Novel Thermosensitive Heparin-poloxamer Hydrogel Bridge NGF to Treat Peripheral Nerve Injury in Diabetics Rats
LI Rui1,2, LI Duo-hui2, QUAN Da-ping1, XIAO Jian2*
1. School of Chemistry, Laboratory of Polymer Chemistry and Physics, Sun Yat-sen University, Guangzhou 510127, China;
2. College of Pharmacy of Wenzhou Medical University, Zhejiang Provincial Key Laboratory of Biotechnology Pharmaceutical Engineering, Wenzhou 325035, China
OBJECTIVE To investigate the effects of NGF-HP thermosensitive hydrogel on facilitating structural and functional regeneration in diabetic rats with sciatic nerve crush injury. METHODS Eight-week-old male SD rats (200-220 g) were intraperitoneally injected wither steptozocin(STZ) to induce diabetes. After success of model establishment, the sciatic nerve of the diabetes rats were made crushed through two vascular clips force.

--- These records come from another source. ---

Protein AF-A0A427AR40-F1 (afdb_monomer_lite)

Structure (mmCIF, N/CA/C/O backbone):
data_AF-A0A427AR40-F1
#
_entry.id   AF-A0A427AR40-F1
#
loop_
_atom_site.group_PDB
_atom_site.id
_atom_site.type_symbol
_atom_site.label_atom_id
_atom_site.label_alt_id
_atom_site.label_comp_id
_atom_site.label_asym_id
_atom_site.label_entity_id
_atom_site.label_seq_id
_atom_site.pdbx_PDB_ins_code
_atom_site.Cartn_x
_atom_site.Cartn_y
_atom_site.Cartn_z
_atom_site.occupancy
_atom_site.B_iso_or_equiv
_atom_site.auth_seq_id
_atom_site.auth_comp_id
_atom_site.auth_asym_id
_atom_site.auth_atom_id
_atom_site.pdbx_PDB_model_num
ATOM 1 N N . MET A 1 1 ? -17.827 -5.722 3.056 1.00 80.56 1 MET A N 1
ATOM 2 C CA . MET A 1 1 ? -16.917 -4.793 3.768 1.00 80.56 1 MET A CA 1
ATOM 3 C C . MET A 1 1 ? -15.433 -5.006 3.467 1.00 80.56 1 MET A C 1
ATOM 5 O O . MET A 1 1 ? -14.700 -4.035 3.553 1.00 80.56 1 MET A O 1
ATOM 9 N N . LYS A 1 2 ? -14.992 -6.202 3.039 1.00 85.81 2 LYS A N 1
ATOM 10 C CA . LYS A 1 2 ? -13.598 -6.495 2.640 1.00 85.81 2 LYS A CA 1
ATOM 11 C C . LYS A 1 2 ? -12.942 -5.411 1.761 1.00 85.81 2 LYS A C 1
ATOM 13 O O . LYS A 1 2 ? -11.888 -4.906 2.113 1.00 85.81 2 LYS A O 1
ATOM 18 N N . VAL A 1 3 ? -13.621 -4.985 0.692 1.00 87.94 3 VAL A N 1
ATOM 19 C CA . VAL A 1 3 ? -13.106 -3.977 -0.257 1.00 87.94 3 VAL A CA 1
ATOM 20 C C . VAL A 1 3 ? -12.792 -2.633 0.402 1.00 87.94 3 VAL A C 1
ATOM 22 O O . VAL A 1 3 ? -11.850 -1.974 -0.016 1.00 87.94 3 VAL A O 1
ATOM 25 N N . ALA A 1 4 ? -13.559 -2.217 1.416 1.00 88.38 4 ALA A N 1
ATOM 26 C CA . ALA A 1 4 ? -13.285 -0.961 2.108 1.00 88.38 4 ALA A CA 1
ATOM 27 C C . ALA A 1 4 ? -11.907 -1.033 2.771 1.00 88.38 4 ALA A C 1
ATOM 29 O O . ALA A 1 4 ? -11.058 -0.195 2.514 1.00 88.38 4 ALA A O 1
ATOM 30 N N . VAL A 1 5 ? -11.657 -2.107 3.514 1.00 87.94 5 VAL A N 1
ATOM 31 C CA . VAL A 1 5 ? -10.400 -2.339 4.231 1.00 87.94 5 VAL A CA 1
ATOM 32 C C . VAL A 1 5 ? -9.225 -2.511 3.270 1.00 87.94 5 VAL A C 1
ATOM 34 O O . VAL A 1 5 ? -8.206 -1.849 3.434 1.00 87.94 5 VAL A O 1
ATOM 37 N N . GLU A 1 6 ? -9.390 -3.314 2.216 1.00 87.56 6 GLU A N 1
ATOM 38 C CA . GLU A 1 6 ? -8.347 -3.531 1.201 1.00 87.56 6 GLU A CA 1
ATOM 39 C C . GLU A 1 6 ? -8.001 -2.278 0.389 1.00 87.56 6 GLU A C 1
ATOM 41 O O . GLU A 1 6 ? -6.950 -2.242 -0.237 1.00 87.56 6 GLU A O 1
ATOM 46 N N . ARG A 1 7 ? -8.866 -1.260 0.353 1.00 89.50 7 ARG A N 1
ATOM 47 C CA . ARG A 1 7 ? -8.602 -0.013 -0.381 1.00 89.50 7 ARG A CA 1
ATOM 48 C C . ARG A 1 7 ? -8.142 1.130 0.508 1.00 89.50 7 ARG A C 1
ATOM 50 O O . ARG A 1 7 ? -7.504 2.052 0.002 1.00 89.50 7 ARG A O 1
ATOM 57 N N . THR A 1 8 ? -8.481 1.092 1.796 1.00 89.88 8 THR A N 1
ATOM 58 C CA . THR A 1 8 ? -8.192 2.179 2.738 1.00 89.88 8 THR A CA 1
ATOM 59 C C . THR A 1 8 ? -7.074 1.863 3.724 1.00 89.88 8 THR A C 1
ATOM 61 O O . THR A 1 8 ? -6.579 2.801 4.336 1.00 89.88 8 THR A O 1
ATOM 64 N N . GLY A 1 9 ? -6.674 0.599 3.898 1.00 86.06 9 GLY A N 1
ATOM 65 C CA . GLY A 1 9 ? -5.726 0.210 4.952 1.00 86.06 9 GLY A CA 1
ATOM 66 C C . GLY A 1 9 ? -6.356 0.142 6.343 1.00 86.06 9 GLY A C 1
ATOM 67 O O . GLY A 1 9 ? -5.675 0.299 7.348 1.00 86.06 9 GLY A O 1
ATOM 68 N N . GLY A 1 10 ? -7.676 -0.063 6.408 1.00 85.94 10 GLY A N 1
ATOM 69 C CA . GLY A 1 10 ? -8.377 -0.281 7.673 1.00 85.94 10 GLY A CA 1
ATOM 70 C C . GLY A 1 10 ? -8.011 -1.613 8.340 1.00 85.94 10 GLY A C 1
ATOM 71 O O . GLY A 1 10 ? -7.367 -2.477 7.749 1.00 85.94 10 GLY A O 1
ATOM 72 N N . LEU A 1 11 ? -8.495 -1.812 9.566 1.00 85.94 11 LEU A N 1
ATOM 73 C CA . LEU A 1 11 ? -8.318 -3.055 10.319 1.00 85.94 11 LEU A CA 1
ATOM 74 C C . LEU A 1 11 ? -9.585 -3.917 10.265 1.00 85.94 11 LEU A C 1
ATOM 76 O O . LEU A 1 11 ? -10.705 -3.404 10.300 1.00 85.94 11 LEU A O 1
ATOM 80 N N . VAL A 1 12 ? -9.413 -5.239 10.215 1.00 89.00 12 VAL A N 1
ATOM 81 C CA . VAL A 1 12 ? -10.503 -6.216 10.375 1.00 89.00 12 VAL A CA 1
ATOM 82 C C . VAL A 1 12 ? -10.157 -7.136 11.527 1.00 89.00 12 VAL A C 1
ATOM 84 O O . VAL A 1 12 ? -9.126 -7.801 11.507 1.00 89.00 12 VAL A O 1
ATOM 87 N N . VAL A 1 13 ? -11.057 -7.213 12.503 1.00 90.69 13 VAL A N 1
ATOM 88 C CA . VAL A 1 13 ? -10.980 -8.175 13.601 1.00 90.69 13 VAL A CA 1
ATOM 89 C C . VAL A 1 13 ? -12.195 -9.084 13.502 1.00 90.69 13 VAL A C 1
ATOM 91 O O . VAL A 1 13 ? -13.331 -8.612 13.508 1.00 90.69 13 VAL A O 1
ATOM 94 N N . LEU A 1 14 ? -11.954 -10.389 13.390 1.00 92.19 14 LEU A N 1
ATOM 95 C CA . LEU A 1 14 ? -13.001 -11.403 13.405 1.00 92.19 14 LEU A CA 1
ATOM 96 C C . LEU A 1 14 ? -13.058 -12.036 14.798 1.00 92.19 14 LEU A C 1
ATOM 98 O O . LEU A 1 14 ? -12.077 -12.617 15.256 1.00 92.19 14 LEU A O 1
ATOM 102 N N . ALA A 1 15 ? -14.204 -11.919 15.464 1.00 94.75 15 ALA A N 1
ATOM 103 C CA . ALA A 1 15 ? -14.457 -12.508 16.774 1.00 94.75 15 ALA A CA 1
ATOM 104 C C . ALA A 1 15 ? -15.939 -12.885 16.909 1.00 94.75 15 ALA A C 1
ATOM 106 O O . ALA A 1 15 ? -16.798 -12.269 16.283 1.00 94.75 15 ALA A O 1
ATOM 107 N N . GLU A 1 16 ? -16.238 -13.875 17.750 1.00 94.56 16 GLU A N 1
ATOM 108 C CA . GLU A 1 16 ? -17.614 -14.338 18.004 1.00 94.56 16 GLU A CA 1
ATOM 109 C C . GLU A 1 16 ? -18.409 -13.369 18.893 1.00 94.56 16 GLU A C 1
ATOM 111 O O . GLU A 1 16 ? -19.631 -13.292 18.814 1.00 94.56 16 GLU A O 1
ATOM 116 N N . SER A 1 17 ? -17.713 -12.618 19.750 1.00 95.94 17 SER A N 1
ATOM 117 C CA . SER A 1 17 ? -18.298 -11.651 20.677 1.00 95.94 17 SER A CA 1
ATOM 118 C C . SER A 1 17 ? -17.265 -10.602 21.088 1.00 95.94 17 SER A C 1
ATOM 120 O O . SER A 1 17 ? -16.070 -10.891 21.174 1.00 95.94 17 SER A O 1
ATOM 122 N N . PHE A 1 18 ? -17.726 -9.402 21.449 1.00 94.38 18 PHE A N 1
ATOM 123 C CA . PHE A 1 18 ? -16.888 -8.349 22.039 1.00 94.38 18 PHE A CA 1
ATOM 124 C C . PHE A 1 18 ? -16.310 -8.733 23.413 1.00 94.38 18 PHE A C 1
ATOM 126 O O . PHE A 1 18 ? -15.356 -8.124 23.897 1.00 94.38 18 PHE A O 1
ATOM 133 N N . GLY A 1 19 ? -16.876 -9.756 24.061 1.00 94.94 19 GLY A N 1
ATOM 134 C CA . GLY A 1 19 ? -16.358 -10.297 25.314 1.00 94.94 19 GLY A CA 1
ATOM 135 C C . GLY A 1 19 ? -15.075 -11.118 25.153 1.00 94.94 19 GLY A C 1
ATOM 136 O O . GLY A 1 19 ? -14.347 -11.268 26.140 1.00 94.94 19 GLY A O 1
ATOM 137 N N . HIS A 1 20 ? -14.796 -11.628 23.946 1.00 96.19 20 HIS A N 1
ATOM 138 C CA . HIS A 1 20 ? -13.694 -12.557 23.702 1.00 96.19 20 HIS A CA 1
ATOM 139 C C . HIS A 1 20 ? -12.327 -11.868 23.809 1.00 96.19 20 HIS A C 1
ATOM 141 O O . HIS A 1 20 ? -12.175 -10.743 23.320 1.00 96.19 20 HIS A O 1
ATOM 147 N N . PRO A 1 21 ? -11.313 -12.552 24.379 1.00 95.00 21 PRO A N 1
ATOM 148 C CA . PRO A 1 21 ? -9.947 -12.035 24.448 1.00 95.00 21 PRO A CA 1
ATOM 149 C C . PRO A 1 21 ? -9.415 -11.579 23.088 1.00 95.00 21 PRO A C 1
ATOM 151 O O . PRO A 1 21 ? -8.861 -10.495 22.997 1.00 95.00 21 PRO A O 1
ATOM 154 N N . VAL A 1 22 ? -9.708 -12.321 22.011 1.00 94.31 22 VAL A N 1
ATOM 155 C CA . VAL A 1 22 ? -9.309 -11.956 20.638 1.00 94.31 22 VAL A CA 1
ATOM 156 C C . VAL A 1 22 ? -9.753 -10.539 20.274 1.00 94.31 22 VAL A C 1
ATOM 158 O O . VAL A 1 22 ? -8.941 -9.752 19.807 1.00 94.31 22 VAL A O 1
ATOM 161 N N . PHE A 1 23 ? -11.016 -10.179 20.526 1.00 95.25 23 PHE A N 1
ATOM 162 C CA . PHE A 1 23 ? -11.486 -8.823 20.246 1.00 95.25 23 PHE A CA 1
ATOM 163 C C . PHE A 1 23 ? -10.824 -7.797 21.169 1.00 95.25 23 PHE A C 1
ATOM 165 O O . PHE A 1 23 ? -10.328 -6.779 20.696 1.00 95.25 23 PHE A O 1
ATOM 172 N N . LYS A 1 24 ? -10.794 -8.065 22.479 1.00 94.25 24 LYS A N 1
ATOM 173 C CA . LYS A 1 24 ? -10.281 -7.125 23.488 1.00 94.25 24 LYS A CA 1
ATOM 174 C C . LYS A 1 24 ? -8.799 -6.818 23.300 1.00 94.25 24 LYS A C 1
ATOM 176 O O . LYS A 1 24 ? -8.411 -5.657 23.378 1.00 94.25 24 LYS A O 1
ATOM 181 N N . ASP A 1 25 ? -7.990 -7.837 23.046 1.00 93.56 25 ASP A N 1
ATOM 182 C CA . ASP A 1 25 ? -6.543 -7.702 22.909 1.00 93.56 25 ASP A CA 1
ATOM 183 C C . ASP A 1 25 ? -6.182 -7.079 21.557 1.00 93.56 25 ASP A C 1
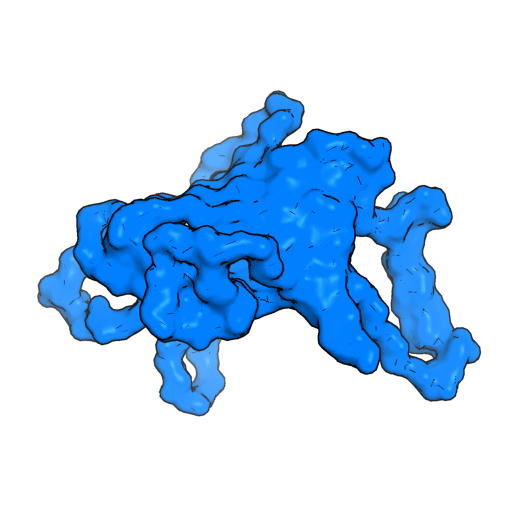ATOM 185 O O . ASP A 1 25 ? -5.344 -6.180 21.504 1.00 93.56 25 ASP A O 1
ATOM 189 N N . SER A 1 26 ? -6.868 -7.467 20.472 1.00 91.81 26 SER A N 1
ATOM 190 C CA . SER A 1 26 ? -6.725 -6.789 19.177 1.00 91.81 26 SER A CA 1
ATOM 191 C C . SER A 1 26 ? -7.156 -5.327 19.240 1.00 91.81 26 SER A C 1
ATOM 193 O O . SER A 1 26 ? -6.499 -4.488 18.639 1.00 91.81 26 SER A O 1
ATOM 195 N N . PHE A 1 27 ? -8.227 -4.999 19.965 1.00 89.94 27 PHE A N 1
ATOM 196 C CA . PHE A 1 27 ? -8.685 -3.618 20.107 1.00 89.94 27 PHE A CA 1
ATOM 197 C C . PHE A 1 27 ? -7.710 -2.772 20.933 1.00 89.94 27 PHE A C 1
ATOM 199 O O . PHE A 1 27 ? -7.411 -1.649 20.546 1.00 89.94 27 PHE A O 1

Muscle and skin were then closed with 5-0 stitches. Following surgery, the rats were randomly divided into three groups: PNI-diabetics group, free NGF group and NGF-HP hygrogel group. Each group received corresponding therapeutic drugs through a microsyringe. The motor recovery in all tested rats was assessed using Basso-Beattie-Bresnahan (BBB) locomotion scale and inclined plane test at indicated time points. After 30 d, rats were sacrificed, the crushed nerve and corresponding gastrocnemius muscle were harvested and the pathology index was assessed.The expressions of structural and functional proteins were detected through immunoblotting.The improvement of axon and myelination regeneration were evaluated via immunofluorescence, Masson′s trichrom stain and transmission electron microscope. RESULTS NGF-HP not only had a good affinity for a certain amounts of nerve growth factor (NGF), but also controlled its release in a steady fashion in vitro. In vivo, compared with administration of direct free NGF, single injection of NGF-HP hydrogel was more effective at upregulating the expression of nerve associated structural and functional proteins, enhancing axonal regeneration and remyelination, as well as improving motor function recovery. CONCLUSION This new type of hydrogel loaded with NGF shows striking effects on functional and morphometric recovery on peripheral nerve injury (PNI) following diabetes,which may provide a theoretical basis strategies for remedying PNI-diabetes in clinical populations.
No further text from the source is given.